Computes the S statistic and separates data by anomaly labels.

_anova_ftest(data_with_ranges[, grid_size, ...])

Performs One-way ANOVA F-test on S statistics across grid cells and

HAlphaAnomalyzer._anova_analysis._preprocess_and_filter_data(data_with_ranges)[source]

Computes the S statistic and separates data by anomaly labels.

This function calculates the S statistic as the sum of absolute deviations between candidate range values and the average pixel values for each grid cell of the training images data. It then separates the data into two DataFrames based on the anomaly label: one for non-anomalous (label 0) and one for anomalous (label 1) data.

Parameters

data_with_rangespd.DataFrame

The DataFrame with candidate ranges for each grid cell of the training images data.

Returns

df_label_0pd.DataFrame

A DataFrame with computed S statistics for non-anomalous data (label 0).

df_label_1pd.DataFrame

A DataFrame with computed S statistics for anomalous data (label 1).

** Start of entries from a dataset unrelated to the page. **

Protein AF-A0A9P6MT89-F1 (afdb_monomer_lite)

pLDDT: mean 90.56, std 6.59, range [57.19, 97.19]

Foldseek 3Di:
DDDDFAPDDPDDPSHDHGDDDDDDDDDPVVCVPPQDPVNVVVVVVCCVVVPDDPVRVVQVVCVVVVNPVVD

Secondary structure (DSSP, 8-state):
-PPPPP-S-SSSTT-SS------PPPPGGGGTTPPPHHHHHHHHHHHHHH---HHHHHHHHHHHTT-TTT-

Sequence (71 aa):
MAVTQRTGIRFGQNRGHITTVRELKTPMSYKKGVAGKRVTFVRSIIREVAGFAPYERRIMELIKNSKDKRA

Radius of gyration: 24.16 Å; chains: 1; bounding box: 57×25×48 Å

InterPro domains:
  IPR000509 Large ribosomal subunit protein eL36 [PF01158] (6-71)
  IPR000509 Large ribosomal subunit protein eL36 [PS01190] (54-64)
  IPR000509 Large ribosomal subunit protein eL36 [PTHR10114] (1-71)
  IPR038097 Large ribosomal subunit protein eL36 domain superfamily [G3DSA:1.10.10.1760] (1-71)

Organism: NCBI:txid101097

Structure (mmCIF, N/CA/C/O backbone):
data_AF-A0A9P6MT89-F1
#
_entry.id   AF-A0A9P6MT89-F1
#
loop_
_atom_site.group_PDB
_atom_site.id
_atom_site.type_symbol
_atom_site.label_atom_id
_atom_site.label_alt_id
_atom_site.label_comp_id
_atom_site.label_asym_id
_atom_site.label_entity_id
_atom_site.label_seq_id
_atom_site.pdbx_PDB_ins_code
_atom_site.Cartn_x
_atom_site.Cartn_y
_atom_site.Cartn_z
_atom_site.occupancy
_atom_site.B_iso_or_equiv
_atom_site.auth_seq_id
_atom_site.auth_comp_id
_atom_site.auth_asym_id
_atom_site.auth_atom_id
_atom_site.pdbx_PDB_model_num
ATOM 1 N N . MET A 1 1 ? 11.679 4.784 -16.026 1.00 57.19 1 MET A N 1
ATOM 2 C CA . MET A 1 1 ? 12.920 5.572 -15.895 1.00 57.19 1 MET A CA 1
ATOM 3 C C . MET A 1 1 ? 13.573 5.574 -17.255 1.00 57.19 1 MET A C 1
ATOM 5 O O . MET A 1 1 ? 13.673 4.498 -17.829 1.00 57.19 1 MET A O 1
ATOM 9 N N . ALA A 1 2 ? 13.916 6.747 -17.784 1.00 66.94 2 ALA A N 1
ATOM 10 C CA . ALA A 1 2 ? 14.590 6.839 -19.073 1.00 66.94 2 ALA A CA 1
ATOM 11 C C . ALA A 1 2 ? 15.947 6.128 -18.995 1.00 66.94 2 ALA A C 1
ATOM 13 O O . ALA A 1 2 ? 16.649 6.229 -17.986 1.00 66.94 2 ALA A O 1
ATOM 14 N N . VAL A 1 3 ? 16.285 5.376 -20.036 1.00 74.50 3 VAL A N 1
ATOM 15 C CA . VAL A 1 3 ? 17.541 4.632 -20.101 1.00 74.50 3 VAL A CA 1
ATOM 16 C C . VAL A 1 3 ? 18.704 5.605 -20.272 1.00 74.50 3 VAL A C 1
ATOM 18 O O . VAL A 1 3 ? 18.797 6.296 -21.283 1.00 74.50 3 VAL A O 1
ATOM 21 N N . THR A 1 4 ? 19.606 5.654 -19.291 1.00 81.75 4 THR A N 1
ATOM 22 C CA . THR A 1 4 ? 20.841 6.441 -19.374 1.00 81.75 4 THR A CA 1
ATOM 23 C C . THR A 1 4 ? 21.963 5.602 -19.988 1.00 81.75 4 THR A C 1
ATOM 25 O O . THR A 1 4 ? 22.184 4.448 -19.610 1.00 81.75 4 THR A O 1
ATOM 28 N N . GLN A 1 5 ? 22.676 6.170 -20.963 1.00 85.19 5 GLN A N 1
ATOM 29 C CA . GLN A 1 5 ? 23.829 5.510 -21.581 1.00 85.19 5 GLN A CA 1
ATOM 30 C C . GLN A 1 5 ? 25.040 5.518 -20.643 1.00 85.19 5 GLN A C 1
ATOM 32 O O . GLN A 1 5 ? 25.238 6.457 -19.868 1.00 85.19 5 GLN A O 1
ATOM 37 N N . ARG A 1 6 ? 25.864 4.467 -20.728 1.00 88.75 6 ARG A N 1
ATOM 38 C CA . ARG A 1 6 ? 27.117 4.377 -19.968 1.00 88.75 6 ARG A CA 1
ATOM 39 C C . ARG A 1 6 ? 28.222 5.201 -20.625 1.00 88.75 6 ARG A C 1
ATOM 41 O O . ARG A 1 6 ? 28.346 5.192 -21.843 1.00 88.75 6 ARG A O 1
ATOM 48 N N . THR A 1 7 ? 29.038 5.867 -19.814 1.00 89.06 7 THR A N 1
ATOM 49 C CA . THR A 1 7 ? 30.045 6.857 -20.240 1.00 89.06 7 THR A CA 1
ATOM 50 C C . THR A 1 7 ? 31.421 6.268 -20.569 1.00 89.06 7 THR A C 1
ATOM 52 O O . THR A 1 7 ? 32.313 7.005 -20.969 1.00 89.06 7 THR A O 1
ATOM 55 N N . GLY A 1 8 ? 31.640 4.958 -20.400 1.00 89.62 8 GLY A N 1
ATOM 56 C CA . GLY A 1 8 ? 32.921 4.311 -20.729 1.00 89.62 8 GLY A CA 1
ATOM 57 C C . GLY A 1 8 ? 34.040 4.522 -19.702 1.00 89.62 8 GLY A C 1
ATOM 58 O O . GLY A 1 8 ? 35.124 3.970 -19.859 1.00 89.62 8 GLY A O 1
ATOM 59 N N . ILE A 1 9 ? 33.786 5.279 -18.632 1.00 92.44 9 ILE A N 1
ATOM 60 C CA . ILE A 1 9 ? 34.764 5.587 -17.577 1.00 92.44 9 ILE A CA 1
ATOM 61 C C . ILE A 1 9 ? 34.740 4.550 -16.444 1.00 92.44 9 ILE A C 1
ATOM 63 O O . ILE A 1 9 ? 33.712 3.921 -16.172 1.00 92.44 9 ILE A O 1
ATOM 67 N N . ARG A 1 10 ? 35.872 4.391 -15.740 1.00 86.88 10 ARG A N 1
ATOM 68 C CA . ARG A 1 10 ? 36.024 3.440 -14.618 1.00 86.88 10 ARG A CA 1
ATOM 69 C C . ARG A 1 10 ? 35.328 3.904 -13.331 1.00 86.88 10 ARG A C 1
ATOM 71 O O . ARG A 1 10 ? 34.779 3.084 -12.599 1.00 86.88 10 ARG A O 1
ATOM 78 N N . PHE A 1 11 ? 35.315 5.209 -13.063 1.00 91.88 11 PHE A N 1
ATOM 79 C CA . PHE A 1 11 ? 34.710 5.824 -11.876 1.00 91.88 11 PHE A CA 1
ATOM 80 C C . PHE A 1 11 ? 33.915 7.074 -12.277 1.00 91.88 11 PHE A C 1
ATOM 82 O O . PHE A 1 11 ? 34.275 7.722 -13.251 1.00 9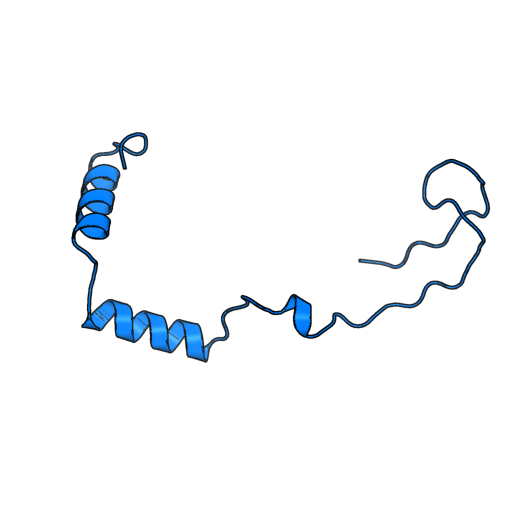1.88 11 PHE A O 1
ATOM 89 N N . GLY A 1 12 ? 32.842 7.402 -11.547 1.00 89.19 12 GLY A N 1
ATOM 90 C CA . GLY A 1 12 ? 31.921 8.502 -11.876 1.00 89.19 12 GLY A CA 1
ATOM 91 C C . GLY A 1 12 ? 30.480 8.040 -12.129 1.00 89.19 12 GLY A C 1
ATOM 92 O O . GLY A 1 12 ? 30.160 6.854 -11.996 1.00 89.19 12 GLY A O 1
ATOM 93 N N . GLN A 1 13 ? 29.593 8.979 -12.465 1.00 90.12 13 GLN A N 1
ATOM 94 C CA . GLN A 1 13 ? 28.195 8.680 -12.798 1.00 90.12 13 GLN A CA 1
ATOM 95 C C . GLN A 1 13 ? 28.092 7.946 -14.143 1.00 90.12 13 GLN A C 1
ATOM 97 O O . GLN A 1 13 ? 28.897 8.172 -15.045 1.00 90.12 13 GLN A O 1
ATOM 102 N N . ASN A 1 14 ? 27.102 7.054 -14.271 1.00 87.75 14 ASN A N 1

HAlphaAnomalyzer._anova_analysis._anova_ftest(data_with_ranges, grid_size=8, lower_range_end=20, upper_range_start=80, step_size=2)[source]

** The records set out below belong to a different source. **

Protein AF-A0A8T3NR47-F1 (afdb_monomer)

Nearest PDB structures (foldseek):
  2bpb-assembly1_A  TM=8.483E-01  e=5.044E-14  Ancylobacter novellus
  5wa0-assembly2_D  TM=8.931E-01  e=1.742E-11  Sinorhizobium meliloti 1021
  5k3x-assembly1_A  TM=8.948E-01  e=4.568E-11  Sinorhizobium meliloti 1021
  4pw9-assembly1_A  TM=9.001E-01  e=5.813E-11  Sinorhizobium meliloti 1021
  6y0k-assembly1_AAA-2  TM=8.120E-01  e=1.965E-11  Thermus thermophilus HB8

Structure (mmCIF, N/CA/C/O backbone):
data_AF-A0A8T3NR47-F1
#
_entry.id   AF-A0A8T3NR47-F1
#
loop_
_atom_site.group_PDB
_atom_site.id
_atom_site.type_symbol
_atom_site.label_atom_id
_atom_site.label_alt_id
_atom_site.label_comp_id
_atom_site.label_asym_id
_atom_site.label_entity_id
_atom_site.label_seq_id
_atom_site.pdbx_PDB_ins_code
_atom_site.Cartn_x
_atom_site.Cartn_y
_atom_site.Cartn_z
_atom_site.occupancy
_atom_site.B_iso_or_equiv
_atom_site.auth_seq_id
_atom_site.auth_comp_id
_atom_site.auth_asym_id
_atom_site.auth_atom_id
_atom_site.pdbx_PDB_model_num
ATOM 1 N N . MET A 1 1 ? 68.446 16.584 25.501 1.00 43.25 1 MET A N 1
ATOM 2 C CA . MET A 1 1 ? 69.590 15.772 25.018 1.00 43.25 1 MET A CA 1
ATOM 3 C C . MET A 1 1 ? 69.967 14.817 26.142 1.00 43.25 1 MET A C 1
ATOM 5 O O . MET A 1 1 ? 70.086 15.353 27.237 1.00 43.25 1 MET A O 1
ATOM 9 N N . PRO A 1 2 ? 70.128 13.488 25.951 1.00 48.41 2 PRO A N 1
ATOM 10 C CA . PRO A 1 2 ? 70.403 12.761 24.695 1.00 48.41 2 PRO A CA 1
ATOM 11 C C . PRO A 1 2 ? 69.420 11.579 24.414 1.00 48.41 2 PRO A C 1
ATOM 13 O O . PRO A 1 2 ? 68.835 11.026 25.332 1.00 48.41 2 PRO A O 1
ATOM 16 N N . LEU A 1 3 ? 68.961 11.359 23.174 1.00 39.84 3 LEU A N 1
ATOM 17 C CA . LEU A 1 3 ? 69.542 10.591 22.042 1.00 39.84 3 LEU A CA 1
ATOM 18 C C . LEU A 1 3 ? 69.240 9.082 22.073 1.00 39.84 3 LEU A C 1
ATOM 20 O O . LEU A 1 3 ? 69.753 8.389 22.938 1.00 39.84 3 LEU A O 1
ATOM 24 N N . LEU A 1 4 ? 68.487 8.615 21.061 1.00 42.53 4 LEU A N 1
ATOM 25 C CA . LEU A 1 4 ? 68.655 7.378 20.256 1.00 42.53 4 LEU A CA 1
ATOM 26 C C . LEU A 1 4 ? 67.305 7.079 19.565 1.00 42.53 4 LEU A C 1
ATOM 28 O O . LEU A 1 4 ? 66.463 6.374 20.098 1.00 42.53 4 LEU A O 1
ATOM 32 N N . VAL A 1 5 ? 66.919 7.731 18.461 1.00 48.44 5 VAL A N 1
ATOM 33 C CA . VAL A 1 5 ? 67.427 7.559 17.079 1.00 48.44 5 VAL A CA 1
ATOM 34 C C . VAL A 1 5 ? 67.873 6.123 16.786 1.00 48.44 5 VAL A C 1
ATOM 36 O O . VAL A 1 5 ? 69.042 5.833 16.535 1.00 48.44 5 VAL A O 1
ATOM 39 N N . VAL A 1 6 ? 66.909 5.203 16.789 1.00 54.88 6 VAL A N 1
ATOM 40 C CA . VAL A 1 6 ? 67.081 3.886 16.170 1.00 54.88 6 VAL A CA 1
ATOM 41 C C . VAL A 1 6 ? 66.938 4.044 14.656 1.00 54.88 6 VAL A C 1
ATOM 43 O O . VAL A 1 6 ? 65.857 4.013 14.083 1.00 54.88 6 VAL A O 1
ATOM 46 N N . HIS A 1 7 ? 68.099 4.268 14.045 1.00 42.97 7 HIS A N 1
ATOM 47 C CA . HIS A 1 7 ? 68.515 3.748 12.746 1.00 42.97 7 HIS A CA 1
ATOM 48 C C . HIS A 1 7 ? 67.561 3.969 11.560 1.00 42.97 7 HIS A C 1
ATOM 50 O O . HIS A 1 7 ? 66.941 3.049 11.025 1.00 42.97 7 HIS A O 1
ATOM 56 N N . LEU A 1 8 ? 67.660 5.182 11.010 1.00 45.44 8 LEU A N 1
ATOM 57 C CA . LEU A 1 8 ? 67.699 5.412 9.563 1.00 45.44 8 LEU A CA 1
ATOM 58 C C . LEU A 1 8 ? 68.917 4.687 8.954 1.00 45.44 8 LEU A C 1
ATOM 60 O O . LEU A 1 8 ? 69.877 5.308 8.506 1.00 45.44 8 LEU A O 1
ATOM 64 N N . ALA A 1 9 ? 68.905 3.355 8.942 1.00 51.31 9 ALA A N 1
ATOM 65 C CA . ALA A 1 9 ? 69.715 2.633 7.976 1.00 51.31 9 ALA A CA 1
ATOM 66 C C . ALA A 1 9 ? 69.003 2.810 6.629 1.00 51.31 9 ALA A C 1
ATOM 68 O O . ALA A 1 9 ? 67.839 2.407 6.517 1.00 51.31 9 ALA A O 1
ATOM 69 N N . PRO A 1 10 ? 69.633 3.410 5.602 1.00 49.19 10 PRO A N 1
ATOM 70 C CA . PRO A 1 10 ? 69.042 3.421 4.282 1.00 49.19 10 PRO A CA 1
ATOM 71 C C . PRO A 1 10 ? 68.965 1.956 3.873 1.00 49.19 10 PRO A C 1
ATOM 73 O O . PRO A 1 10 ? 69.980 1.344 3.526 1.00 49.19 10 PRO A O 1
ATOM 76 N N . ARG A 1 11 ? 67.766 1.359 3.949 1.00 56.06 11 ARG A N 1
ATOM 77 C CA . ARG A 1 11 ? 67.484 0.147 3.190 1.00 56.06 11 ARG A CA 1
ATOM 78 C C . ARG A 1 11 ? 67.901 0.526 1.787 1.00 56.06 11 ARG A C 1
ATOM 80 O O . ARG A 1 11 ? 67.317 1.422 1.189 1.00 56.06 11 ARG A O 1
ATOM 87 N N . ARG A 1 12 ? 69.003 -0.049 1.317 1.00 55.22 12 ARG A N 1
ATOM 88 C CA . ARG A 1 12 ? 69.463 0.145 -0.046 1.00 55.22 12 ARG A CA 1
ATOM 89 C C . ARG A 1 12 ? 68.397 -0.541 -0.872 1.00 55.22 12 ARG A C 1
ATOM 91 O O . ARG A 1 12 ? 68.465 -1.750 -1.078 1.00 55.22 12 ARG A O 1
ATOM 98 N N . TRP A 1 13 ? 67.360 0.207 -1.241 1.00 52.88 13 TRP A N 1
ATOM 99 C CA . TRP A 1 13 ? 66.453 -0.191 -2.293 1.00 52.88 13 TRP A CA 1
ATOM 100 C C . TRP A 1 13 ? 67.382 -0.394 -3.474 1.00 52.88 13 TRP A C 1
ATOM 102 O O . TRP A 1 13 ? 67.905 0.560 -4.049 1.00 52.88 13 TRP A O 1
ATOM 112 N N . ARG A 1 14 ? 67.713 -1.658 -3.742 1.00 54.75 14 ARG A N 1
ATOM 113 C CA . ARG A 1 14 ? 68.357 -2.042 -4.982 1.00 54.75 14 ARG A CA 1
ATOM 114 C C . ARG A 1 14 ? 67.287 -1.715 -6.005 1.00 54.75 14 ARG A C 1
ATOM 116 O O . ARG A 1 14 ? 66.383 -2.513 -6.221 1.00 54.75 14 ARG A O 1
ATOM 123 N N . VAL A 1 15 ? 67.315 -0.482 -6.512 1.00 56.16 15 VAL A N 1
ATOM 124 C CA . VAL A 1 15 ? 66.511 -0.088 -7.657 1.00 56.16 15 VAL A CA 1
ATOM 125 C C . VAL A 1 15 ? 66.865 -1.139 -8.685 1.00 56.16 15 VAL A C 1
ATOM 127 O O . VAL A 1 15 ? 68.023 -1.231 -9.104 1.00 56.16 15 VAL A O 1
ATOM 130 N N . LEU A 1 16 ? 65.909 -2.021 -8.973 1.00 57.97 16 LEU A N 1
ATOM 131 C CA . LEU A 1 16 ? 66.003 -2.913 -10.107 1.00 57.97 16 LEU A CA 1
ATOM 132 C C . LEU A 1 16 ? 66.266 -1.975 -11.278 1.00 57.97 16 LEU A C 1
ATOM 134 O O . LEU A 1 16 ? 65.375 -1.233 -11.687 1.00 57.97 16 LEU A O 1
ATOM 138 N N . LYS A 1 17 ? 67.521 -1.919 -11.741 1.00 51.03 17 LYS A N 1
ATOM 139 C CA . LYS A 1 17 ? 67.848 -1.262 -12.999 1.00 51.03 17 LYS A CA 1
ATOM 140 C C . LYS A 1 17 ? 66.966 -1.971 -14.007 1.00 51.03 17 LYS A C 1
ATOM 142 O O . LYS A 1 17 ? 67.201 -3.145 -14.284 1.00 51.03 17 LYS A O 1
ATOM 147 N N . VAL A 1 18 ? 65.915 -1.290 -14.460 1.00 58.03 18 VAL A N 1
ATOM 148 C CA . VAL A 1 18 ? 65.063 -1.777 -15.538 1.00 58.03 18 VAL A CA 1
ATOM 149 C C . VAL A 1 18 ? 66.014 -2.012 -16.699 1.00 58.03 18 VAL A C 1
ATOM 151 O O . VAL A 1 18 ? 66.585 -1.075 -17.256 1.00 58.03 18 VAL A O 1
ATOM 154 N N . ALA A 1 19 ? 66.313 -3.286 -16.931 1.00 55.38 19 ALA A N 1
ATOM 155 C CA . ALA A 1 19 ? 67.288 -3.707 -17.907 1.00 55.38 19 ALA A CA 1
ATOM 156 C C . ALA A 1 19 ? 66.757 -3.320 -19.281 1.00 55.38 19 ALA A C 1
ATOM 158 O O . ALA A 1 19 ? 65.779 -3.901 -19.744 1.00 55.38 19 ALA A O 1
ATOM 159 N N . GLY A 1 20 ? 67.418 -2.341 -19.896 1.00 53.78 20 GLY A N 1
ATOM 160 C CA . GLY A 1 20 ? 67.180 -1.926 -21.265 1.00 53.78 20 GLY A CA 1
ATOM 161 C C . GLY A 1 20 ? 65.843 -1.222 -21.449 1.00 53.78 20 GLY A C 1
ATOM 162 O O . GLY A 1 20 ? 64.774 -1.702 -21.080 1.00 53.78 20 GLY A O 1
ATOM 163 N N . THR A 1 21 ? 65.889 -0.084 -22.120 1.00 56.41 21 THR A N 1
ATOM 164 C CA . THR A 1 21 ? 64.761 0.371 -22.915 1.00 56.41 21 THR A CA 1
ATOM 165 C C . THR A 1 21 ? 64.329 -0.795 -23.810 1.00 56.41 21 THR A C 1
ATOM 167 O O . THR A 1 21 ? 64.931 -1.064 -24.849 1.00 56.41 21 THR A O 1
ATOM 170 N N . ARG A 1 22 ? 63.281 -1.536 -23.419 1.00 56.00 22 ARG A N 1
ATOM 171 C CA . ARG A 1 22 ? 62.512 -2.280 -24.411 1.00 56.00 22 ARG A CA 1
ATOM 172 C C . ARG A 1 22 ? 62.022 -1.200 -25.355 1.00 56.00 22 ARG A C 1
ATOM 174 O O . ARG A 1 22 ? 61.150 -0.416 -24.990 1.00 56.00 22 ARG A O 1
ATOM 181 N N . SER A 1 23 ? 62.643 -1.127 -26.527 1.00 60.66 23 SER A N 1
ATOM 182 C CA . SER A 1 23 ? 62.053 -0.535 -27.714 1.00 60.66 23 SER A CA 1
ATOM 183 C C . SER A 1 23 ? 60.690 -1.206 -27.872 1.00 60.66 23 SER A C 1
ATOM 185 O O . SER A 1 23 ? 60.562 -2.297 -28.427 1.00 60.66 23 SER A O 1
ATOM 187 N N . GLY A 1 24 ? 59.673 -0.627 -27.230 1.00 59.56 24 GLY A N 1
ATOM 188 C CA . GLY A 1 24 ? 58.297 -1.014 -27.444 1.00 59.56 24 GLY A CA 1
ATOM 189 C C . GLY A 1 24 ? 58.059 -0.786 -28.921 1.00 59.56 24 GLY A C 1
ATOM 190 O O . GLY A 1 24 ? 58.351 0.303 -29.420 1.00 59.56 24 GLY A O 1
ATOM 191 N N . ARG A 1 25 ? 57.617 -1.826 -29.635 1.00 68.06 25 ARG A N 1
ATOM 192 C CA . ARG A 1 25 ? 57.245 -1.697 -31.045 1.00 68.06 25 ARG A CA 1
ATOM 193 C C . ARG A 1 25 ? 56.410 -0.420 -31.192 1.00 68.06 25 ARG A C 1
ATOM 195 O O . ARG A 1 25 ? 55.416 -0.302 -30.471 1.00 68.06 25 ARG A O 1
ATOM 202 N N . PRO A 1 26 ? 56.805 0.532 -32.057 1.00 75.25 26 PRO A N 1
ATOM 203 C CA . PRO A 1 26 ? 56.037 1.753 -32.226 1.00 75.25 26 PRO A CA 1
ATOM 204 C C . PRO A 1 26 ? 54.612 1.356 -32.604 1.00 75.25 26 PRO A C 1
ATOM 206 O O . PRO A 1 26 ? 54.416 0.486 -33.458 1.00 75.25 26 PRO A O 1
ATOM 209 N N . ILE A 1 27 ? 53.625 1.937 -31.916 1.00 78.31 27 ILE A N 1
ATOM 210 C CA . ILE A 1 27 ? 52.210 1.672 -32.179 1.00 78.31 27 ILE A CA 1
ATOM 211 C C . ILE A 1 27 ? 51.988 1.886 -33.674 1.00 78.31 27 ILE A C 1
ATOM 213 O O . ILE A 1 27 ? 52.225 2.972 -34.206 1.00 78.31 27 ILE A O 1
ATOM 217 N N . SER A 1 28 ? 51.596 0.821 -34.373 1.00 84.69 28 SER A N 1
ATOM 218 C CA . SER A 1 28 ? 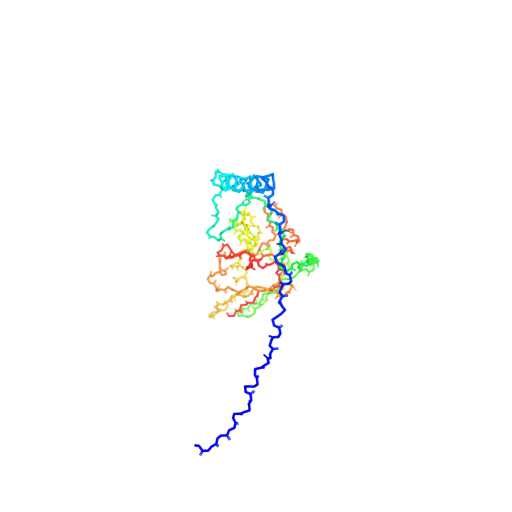51.406 0.908 -35.816 1.00 84.69 28 SER A CA 1
ATOM 219 C C . SER A 1 28 ? 50.298 1.916 -36.129 1.00 84.69 28 SER A C 1
ATOM 221 O O . SER A 1 28 ? 49.305 1.999 -35.404 1.00 84.69 28 SER A O 1
ATOM 223 N N . ARG A 1 29 ? 50.418 2.648 -37.245 1.00 83.50 29 ARG A N 1
ATOM 224 C CA . ARG A 1 29 ? 49.364 3.573 -37.703 1.00 83.50 29 ARG A CA 1
ATOM 225 C C . ARG A 1 29 ? 48.000 2.887 -37.794 1.00 83.50 29 ARG A C 1
ATOM 227 O O . ARG A 1 29 ? 46.996 3.489 -37.449 1.00 83.50 29 ARG A O 1
ATOM 234 N N . ARG A 1 30 ? 47.968 1.611 -38.193 1.00 84.56 30 ARG A N 1
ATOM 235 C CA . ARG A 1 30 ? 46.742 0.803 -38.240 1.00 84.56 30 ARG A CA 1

Performs One-way ANOVA F-test on S statistics across grid cells and candidate ranges.

This function calculates the One-way ANOVA F-test statistic between anomalous and non-anomalous images for each combination of grid cell and candidate range of the training images data using the S statistics.

Parameters

data_with_rangespd.DataFrame

The DataFrame with candidate ranges for each grid cell of the training images data.

grid_sizeint, optional

The number of rows and columns to divide each image into, by default 8.

lower_range_endint, optional

The end of candidate lower ranges, by default 20.

upper_range_startint, optional

The start of candidate upper ranges, by default 80.

step_sizeint, optional

The step size for candidate ranges, by default 2.

Returns

df_anova_resultspd.DataFrame

A DataFrame with computed F-statistic for each combination of grid cell and candidate range of the training images data.